Records from a data source:
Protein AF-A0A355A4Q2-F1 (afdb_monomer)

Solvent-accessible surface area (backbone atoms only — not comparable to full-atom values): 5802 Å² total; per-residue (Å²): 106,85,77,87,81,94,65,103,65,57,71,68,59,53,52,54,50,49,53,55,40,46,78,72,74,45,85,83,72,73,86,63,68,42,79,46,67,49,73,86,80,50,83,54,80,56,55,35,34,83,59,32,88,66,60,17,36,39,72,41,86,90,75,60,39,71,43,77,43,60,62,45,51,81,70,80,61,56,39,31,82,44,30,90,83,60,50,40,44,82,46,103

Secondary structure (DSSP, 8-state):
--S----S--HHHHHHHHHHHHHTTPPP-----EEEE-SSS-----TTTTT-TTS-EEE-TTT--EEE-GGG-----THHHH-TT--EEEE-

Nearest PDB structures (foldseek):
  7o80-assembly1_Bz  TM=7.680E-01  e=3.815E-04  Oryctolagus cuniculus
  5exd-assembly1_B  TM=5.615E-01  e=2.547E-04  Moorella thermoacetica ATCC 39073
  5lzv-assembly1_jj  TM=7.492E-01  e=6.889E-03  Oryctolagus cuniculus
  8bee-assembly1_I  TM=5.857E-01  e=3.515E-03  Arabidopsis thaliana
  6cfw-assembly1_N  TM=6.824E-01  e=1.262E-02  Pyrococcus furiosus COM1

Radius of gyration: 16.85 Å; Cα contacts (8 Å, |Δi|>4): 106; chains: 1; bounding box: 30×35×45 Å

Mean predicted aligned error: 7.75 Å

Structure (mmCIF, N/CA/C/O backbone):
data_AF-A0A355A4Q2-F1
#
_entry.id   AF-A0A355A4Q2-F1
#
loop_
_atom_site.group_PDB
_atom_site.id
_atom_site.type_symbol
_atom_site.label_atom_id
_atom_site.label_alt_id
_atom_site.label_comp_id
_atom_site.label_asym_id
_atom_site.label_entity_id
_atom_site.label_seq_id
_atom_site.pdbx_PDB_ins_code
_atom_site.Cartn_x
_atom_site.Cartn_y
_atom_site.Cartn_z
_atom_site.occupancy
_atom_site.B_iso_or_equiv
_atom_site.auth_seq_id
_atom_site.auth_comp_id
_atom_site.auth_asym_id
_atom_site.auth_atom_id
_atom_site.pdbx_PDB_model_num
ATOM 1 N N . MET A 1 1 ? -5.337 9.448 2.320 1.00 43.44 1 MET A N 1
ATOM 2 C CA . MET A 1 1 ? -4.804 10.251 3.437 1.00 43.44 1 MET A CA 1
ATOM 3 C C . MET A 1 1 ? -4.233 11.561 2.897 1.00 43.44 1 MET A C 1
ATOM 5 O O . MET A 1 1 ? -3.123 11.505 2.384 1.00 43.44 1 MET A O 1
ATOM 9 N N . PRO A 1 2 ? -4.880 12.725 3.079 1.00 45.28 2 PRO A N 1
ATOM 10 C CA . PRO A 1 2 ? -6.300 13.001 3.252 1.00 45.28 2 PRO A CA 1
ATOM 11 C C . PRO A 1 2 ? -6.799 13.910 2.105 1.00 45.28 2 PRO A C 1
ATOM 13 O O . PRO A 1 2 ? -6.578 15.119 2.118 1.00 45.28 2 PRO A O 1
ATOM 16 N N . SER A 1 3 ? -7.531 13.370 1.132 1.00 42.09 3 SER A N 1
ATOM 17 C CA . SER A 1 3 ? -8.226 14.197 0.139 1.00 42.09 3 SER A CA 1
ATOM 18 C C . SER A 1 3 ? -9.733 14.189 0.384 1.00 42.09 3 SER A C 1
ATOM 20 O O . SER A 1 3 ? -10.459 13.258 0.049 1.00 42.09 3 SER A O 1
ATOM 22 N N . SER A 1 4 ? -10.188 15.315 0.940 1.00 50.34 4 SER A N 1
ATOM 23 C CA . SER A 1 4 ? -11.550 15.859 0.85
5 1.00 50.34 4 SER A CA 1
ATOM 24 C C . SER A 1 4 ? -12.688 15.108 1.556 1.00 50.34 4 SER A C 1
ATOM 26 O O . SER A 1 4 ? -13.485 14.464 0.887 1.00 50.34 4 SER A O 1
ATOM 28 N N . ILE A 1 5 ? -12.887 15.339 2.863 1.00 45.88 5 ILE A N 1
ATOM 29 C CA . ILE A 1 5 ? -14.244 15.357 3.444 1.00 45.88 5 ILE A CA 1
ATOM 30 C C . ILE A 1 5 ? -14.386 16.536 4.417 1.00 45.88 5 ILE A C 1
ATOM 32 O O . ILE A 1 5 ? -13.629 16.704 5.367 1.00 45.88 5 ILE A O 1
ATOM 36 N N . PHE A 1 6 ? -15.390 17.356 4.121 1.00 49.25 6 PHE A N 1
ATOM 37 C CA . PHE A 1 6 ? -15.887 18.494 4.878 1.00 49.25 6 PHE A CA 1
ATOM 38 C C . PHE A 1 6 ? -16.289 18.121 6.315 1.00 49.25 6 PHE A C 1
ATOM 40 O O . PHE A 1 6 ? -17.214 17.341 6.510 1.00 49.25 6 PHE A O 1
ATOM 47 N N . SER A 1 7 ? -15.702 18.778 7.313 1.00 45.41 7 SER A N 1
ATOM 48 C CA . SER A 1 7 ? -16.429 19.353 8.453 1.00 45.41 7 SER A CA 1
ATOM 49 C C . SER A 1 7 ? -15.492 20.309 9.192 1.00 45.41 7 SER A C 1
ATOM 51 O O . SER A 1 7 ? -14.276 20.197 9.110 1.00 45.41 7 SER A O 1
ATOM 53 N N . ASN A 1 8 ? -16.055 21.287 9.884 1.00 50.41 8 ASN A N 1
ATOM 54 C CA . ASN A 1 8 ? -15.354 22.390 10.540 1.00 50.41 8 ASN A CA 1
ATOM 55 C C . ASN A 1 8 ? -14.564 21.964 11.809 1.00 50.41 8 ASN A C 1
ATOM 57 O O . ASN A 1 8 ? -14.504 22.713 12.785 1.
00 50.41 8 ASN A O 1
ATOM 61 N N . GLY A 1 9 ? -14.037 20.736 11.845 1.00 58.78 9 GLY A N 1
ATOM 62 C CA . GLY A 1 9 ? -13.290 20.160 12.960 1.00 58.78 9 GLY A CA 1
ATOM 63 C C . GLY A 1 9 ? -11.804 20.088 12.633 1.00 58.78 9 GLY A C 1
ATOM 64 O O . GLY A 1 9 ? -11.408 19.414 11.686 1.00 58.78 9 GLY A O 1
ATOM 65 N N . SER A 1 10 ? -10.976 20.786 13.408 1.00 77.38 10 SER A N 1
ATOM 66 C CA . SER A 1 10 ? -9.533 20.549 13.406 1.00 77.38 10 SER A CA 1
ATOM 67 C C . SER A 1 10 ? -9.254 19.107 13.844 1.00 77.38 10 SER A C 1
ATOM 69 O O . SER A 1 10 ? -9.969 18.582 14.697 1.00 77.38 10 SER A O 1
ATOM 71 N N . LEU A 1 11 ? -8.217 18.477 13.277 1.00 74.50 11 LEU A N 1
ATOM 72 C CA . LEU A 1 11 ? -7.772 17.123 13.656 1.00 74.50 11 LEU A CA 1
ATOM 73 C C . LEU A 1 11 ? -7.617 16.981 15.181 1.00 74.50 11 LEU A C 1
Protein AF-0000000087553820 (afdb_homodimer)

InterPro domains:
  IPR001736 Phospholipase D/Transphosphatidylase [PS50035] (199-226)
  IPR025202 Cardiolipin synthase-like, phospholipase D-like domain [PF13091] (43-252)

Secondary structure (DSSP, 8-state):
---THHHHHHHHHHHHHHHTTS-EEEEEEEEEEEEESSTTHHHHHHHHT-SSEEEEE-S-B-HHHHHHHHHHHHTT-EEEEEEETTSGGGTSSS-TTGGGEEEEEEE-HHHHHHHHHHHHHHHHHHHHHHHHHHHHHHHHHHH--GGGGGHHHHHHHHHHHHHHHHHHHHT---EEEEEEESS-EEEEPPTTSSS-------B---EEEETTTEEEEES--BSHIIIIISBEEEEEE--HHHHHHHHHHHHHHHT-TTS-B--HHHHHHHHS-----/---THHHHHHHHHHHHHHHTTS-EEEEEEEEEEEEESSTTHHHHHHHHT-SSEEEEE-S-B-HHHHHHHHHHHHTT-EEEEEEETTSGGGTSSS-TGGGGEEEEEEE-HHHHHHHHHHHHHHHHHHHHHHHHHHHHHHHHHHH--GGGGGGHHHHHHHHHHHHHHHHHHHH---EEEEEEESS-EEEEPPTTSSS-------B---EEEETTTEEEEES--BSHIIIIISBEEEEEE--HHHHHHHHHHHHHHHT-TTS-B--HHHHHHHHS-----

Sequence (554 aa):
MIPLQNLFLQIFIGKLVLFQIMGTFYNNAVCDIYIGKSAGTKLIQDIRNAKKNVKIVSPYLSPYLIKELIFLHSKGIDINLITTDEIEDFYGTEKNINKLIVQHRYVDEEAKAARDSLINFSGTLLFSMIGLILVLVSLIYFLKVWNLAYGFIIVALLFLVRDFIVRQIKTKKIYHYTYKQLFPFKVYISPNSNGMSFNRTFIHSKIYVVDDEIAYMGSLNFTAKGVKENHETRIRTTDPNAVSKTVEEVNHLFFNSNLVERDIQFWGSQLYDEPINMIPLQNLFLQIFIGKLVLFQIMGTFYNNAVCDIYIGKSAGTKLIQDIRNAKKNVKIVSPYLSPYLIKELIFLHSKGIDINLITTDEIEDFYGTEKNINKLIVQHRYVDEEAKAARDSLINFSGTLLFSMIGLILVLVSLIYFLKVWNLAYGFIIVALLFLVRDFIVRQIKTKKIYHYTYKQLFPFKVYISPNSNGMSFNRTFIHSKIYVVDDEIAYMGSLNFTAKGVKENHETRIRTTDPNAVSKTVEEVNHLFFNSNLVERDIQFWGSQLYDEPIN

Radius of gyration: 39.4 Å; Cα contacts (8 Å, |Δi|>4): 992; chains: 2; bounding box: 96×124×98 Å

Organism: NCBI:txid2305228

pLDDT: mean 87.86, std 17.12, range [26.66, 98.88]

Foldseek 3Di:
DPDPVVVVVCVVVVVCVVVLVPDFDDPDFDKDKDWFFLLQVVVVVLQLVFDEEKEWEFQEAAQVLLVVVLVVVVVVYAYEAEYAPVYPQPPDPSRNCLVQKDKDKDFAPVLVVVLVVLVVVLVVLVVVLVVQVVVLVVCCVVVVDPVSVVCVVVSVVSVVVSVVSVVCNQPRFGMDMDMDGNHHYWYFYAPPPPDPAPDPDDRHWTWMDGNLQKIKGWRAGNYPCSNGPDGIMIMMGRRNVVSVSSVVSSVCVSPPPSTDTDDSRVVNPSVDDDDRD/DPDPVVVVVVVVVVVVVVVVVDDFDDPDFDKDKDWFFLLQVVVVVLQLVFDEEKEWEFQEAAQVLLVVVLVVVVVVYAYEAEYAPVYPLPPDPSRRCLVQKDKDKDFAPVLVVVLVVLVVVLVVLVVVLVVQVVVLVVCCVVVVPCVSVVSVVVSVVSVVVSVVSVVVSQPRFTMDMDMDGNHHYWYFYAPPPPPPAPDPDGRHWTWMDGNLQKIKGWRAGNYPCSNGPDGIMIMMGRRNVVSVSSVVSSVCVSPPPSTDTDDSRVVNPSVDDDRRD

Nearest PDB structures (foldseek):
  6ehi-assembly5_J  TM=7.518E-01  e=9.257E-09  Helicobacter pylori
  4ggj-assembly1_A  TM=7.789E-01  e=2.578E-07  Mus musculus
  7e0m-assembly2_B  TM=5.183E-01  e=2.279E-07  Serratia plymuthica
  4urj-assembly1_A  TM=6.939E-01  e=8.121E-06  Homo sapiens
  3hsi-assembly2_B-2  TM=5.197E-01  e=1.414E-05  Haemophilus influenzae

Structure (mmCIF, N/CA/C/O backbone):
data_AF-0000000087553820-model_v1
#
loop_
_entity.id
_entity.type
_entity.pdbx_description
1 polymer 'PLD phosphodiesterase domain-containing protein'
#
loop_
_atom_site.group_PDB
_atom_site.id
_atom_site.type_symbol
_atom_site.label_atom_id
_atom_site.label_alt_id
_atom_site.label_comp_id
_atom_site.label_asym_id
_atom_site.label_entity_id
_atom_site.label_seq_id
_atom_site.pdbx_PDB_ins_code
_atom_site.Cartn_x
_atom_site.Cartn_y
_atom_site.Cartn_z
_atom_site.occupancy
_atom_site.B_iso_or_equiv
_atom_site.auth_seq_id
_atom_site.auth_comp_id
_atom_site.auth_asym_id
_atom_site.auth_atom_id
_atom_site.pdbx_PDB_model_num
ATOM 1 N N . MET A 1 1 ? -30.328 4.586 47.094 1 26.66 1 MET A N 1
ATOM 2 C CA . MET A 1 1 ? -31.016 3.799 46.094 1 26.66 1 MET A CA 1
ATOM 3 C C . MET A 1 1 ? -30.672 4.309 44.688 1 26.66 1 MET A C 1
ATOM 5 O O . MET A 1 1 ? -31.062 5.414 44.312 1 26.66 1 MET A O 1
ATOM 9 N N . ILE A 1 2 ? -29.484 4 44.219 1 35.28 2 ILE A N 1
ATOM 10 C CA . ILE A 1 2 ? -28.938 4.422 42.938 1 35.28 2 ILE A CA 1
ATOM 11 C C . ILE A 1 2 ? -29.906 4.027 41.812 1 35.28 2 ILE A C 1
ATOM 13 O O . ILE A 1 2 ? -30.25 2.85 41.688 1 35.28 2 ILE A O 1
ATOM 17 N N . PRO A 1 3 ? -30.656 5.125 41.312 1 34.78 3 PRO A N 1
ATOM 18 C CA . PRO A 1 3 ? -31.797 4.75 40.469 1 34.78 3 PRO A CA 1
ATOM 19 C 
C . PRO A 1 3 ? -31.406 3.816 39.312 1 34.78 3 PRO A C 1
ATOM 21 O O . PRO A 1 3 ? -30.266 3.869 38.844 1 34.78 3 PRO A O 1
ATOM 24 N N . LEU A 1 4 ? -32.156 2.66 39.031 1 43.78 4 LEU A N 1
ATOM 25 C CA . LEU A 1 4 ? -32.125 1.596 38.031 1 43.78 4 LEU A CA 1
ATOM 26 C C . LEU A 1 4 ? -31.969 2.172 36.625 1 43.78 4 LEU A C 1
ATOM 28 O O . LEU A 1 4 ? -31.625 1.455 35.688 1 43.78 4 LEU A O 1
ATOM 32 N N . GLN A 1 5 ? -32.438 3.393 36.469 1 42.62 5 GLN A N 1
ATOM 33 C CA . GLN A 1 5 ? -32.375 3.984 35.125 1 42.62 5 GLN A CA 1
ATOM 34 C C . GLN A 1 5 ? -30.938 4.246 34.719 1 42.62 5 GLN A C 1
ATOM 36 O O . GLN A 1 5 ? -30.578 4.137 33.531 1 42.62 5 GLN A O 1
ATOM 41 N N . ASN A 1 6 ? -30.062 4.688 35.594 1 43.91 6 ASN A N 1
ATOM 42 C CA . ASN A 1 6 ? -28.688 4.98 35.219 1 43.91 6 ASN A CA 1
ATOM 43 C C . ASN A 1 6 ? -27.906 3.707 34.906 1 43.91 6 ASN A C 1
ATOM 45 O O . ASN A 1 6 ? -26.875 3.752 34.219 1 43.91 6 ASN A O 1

- _PROBLEM TO SOLVE_
Give back precisely the lines above that start at the line containing "ATOM 72 C CA" and end at the line containing "IPR001736 Phospholipase D/Transphosphatidylase", inclusive. No other lines belong in the output.

- _WRITTEN REPLY_
ATOM 72 C CA . LEU A 1 11 ? -7.772 17.123 13.656 1.00 74.50 11 LEU A CA 1
ATOM 73 C C . LEU A 1 11 ? -7.617 16.981 15.181 1.00 74.50 11 LEU A C 1
Protein AF-0000000087553820 (afdb_homodimer)

InterPro domains:
  IPR001736 Phospholipase D/Transphosphatidylase [PS50035] (199-226)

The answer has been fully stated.